Abstract:RNA inverse folding, designing sequences to form specific 3D structures, is critical for therapeutics, gene regulation, and synthetic biology. Current methods, focused on sequence recovery, struggle to address structural objectives like secondary structure consistency (SS), minimum free energy (MFE), and local distance difference test (LDDT), leading to suboptimal structural accuracy. To tackle this, we propose a reinforcement learning (RL) framework integrated with a latent diffusion model (LDM). Drawing inspiration from the success of diffusion models in RNA inverse folding, which adeptly model complex sequence-structure interactions, we develop an LDM incorporating pre-trained RNA-FM embeddings from a large-scale RNA model. These embeddings capture co-evolutionary patterns, markedly improving sequence recovery accuracy. However, existing approaches, including diffusion-based methods, cannot effectively handle non-differentiable structural objectives.
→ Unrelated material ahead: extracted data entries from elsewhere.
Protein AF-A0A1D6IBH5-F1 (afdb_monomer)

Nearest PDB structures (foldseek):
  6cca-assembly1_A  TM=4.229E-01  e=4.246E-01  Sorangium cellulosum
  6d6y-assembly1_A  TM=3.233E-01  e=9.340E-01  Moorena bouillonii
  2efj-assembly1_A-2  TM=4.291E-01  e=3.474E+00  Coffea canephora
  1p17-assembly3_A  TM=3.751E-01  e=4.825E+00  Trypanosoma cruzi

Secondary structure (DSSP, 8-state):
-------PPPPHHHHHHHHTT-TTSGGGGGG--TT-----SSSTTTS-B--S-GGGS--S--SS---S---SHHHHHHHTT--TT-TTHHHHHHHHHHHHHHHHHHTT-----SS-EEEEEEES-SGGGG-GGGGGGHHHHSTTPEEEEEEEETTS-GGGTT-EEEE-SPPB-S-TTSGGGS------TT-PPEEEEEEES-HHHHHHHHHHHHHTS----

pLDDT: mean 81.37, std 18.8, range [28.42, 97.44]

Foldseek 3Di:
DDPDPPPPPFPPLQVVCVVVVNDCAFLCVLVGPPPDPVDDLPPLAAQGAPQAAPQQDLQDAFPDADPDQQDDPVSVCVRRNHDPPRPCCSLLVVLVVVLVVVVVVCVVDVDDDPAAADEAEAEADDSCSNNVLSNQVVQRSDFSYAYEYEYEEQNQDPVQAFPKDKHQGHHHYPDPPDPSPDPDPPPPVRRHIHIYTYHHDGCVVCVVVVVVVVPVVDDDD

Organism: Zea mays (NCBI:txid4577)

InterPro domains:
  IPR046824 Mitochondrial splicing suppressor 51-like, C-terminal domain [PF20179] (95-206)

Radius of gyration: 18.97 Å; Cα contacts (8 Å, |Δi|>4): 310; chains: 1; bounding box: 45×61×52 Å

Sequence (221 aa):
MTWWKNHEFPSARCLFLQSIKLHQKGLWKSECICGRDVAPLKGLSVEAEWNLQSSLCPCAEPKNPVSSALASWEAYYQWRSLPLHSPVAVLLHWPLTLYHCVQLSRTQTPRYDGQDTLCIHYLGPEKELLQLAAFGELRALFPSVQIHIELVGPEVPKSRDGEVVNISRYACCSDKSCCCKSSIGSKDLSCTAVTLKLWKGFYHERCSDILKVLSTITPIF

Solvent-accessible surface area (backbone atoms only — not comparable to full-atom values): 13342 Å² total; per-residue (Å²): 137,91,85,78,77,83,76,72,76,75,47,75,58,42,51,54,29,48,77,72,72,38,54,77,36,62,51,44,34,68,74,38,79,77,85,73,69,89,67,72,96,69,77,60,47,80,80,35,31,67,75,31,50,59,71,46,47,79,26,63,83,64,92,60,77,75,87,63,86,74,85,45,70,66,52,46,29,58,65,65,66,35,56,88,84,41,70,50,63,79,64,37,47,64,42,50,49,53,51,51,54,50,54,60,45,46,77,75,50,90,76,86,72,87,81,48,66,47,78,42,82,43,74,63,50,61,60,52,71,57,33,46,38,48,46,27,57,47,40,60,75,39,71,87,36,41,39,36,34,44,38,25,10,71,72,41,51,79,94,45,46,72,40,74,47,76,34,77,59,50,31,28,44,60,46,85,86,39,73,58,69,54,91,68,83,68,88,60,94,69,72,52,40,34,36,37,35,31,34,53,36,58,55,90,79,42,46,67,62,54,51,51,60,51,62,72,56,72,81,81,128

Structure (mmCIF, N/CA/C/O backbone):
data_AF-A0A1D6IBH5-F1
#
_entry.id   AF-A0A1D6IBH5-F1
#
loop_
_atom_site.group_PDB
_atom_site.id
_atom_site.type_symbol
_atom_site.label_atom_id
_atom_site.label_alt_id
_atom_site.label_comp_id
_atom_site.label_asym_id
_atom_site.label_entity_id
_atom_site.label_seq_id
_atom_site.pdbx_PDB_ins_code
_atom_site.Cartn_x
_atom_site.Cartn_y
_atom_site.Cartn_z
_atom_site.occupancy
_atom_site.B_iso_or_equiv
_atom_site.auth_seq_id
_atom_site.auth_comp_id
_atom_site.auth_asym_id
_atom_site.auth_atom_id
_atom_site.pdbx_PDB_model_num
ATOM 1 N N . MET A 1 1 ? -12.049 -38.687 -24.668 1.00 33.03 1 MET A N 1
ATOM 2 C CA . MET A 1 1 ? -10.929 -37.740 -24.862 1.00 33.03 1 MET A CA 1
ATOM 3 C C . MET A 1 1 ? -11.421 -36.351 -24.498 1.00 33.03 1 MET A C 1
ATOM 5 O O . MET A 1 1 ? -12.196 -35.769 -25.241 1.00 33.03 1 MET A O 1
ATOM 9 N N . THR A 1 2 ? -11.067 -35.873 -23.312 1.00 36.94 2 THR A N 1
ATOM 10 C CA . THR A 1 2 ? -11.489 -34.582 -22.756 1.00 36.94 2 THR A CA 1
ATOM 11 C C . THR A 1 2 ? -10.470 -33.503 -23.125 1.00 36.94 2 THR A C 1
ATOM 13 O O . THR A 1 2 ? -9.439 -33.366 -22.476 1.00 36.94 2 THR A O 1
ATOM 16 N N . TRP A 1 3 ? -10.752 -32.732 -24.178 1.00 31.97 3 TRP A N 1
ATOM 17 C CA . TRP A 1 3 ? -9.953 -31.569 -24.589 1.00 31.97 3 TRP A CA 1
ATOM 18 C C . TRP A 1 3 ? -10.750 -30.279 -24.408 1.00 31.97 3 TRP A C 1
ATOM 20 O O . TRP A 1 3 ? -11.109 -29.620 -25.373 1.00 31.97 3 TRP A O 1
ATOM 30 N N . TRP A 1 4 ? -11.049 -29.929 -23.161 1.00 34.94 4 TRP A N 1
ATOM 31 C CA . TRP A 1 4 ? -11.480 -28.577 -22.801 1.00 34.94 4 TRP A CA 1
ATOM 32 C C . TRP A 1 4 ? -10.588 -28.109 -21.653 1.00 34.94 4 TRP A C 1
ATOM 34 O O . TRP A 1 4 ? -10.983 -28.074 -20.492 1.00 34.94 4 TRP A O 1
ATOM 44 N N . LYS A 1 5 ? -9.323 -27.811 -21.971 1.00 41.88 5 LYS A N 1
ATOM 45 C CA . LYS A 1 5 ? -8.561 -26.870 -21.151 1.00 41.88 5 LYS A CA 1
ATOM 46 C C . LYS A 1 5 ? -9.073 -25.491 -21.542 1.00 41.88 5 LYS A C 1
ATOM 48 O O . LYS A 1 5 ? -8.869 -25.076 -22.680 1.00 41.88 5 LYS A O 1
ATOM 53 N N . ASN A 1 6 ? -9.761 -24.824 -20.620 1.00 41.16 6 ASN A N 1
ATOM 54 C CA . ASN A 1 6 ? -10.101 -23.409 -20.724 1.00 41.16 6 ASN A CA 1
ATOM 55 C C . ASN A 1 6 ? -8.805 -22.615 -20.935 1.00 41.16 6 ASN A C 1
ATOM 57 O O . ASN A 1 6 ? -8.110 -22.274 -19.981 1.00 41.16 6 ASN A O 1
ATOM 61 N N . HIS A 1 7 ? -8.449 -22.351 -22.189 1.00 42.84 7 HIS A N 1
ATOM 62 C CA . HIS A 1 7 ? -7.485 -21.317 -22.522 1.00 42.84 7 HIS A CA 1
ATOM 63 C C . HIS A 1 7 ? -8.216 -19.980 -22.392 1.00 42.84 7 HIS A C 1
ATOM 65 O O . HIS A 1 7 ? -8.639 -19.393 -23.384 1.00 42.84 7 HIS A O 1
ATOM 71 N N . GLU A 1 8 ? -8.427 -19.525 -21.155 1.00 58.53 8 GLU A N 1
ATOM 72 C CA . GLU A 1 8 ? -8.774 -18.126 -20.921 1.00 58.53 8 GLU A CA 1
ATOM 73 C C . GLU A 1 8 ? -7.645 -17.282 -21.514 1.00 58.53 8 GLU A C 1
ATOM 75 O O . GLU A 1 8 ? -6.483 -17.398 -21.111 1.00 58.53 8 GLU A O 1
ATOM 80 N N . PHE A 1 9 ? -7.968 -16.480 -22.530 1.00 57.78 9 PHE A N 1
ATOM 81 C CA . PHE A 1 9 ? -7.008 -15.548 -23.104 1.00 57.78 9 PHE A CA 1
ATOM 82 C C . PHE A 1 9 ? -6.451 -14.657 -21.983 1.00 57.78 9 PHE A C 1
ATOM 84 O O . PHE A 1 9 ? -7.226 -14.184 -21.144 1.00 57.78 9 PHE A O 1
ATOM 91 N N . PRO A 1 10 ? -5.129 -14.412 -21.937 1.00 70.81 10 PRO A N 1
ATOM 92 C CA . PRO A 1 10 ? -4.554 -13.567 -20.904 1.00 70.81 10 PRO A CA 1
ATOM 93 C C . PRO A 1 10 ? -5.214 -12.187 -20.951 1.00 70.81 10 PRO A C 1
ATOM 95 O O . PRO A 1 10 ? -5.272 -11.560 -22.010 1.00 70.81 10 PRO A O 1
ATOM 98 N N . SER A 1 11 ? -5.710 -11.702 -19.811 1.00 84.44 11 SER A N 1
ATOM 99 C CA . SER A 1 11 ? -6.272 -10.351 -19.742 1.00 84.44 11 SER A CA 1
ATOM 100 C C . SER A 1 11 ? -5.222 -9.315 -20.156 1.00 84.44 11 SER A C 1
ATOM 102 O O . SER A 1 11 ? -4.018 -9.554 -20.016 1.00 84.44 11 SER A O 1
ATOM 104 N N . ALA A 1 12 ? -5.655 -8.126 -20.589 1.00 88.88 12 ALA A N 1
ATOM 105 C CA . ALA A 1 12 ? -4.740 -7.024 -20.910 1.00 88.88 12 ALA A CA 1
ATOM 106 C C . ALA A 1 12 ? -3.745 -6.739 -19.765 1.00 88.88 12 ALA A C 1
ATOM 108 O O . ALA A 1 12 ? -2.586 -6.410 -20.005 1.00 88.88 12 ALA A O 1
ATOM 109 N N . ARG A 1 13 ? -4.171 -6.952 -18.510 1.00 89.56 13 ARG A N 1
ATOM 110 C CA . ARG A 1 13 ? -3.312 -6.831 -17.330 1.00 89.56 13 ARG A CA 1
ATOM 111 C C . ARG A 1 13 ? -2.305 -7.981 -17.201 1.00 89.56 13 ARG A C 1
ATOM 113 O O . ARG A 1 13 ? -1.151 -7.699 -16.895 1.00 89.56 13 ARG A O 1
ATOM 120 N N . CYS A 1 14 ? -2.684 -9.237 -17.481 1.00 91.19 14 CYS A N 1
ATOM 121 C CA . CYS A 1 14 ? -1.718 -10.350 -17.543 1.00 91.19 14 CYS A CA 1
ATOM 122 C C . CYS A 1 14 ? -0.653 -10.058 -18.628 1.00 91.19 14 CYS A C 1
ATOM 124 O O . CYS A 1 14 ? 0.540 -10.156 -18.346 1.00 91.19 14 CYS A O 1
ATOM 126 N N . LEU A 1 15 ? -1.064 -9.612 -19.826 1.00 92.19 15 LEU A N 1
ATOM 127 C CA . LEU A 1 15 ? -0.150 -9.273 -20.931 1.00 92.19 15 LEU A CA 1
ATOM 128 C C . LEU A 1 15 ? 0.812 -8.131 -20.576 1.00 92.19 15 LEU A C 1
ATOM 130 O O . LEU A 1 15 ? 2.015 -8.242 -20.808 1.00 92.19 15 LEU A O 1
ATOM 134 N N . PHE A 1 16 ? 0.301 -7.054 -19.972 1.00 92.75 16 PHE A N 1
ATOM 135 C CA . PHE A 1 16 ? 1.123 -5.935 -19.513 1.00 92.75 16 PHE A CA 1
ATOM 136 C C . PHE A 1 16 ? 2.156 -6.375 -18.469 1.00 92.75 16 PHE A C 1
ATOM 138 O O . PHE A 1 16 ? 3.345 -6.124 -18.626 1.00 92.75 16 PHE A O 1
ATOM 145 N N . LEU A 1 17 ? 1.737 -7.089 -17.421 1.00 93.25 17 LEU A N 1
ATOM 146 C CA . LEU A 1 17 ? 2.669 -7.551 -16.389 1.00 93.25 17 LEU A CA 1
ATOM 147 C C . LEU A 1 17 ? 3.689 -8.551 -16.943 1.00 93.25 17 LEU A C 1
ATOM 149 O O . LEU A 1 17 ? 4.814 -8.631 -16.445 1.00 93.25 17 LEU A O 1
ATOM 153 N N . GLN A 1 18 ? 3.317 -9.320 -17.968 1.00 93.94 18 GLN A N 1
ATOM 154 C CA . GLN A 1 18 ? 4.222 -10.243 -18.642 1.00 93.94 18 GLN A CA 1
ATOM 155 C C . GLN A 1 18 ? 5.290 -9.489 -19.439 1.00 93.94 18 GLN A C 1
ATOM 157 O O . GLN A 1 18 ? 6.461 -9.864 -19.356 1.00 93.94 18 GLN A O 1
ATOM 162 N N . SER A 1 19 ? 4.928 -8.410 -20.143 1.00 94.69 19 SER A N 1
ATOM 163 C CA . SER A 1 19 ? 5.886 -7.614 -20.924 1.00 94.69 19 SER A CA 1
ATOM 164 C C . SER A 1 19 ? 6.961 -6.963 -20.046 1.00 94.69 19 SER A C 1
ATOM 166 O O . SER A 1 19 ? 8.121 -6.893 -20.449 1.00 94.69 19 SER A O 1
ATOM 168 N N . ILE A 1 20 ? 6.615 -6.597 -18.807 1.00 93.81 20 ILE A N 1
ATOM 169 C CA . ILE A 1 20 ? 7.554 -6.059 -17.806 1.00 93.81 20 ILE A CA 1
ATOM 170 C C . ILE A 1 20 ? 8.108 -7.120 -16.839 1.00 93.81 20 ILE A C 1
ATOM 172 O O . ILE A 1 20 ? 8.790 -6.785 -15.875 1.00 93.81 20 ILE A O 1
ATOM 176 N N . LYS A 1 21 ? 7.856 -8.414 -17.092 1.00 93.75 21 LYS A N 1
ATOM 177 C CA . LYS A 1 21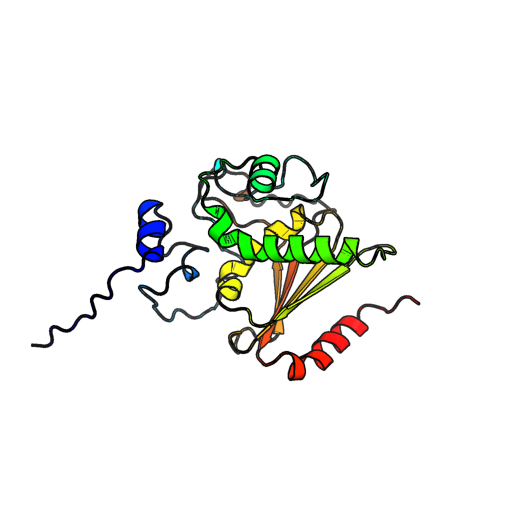 ? 8.355 -9.563 -16.306 1.00 93.75 21 LYS A CA 1
ATOM 178 C C . LYS A 1 21 ? 7.940 -9.576 -14.822 1.00 93.75 21 LYS A C 1
ATOM 180 O O . LYS A 1 21 ? 8.628 -10.204 -14.011 1.00 93.75 21 LYS A O 1
ATOM 185 N N . LEU A 1 22 ? 6.816 -8.951 -14.473 1.00 93.44 22 LEU A N 1
ATOM 186 C CA . LEU A 1 22 ? 6.244 -8.899 -13.115 1.00 93.44 22 LEU A CA 1
ATOM 187 C C . LEU A 1 2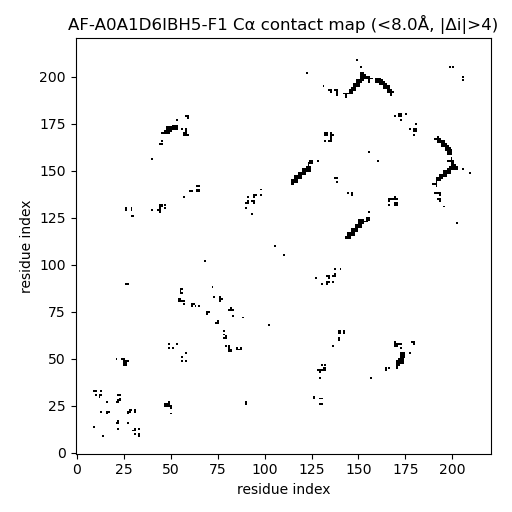2 ? 5.031 -9.817 -12.923 1.00 93.44 22 LEU A C 1
ATOM 189 O O . LEU A 1 22 ? 4.554 -9.994 -11.806 1.00 93.44 22 LEU A O 1
ATOM 193 N N . HIS A 1 23 ? 4.538 -10.423 -14.001 1.00 91.00 23 HIS A N 1
ATOM 194 C CA . HIS A 1 23 ? 3.400 -11.334 -13.959 1.00 91.00 23 HIS A CA 1
ATOM 195 C C . HIS A 1 23 ? 3.588 -12.447 -12.912 1.00 91.00 23 HIS A C 1
ATOM 197 O O . HIS A 1 23 ? 4.603 -13.142 -12.930 1.00 91.00 23 HIS A O 1
ATOM 203 N N . GLN A 1 24 ? 2.601 -12.609 -12.018 1.00 86.00 24 GLN A N 1
ATOM 204 C CA . GLN A 1 24 ? 2.578 -13.611 -10.937 1.00 86.00 24 GLN A CA 1
ATOM 205 C C . GLN A 1 24 ? 3.724 -13.514 -9.908 1.00 86.00 24 GLN A C 1
ATOM 207 O O . GLN A 1 24 ? 4.028 -14.497 -9.232 1.00 86.00 24 GLN A O 1
ATOM 212 N N . LYS A 1 25 ? 4.358 -12.344 -9.743 1.00 88.31 25 LYS A N 1
ATOM 213 C CA . LYS A 1 25 ? 5.468 -12.152 -8.793 1.00 88.31 25 LYS A CA 1
ATOM 214 C C . LYS A 1 25 ? 5.110 -11.214 -7.650 1.00 88.31 25 LYS A C 1
ATOM 216 O O . LYS A 1 25 ? 4.515 -10.170 -7.887 1.00 88.31 25 LYS A O 1
ATOM 221 N N . GLY A 1 26 ? 5.546 -11.548 -6.433 1.00 87.56 26 GLY A N 1
ATOM 222 C CA . GLY A 1 26 ? 5.458 -10.681 -5.249 1.00 87.56 26 GLY A CA 1
ATOM 223 C C . GLY A 1 26 ? 4.120 -9.948 -5.115 1.00 87.56 26 GLY A C 1
ATOM 224 O O . GLY A 1 26 ? 3.056 -10.555 -5.243 1.00 87.56 26 GLY A O 1
ATOM 225 N N . LEU A 1 27 ? 4.194 -8.628 -4.924 1.00 89.62 27 LEU A N 1
ATOM 226 C CA . LEU A 1 27 ? 3.034 -7.729 -4.804 1.00 89.62 27 LEU A CA 1
ATOM 227 C C . LEU A 1 27 ? 2.127 -7.678 -6.050 1.00 89.62 27 LEU A C 1
ATOM 229 O O . LEU A 1 27 ? 0.963 -7.293 -5.962 1.00 89.62 27 LEU A O 1
ATOM 233 N N . TRP A 1 28 ? 2.639 -8.068 -7.216 1.00 91.75 28 TRP A N 1
ATOM 234 C CA . TRP A 1 28 ? 1.932 -7.997 -8.499 1.00 91.75 28 TRP A CA 1
ATOM 235 C C . TRP A 1 28 ? 1.004 -9.186 -8.733 1.00 91.75 28 TRP A C 1
ATOM 237 O O . TRP A 1 28 ? 0.218 -9.178 -9.678 1.00 91.75 28 TRP A O 1
ATOM 247 N N . LYS A 1 29 ? 1.081 -10.230 -7.899 1.00 87.12 29 LYS A N 1
ATOM 248 C CA . LYS A 1 29 ? 0.302 -11.457 -8.091 1.00 87.12 29 LYS A CA 1
ATOM 249 C C . LYS A 1 29 ? -1.209 -11.194 -8.084 1.00 87.12 29 LYS A C 1
ATOM 251 O O . LYS A 1 29 ? -1.925 -11.758 -8.904 1.00 87.12 29 LYS A O 1
ATOM 256 N N . SER A 1 30 ? -1.681 -10.300 -7.215 1.00 85.19 30 SER A N 1
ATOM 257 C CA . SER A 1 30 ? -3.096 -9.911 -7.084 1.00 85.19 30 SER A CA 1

By contrast, RL excels in this task by using policy-driven reward optimization to navigate complex, non-gradient-based objectives, offering a significant advantage over traditional methods. In summary, we propose the Step-wise Optimization of Latent Diffusion Model (SOLD), a novel RL framework that optimizes single-step noise without sampling the full diffusion trajectory, achieving efficient refinement of multiple structural objectives. Experimental results demonstrate SOLD surpasses its LDM baseline and state-of-the-art methods across all metrics, establishing a robust framework for RNA inverse folding with profound implications for biotechnological and therapeutic applications.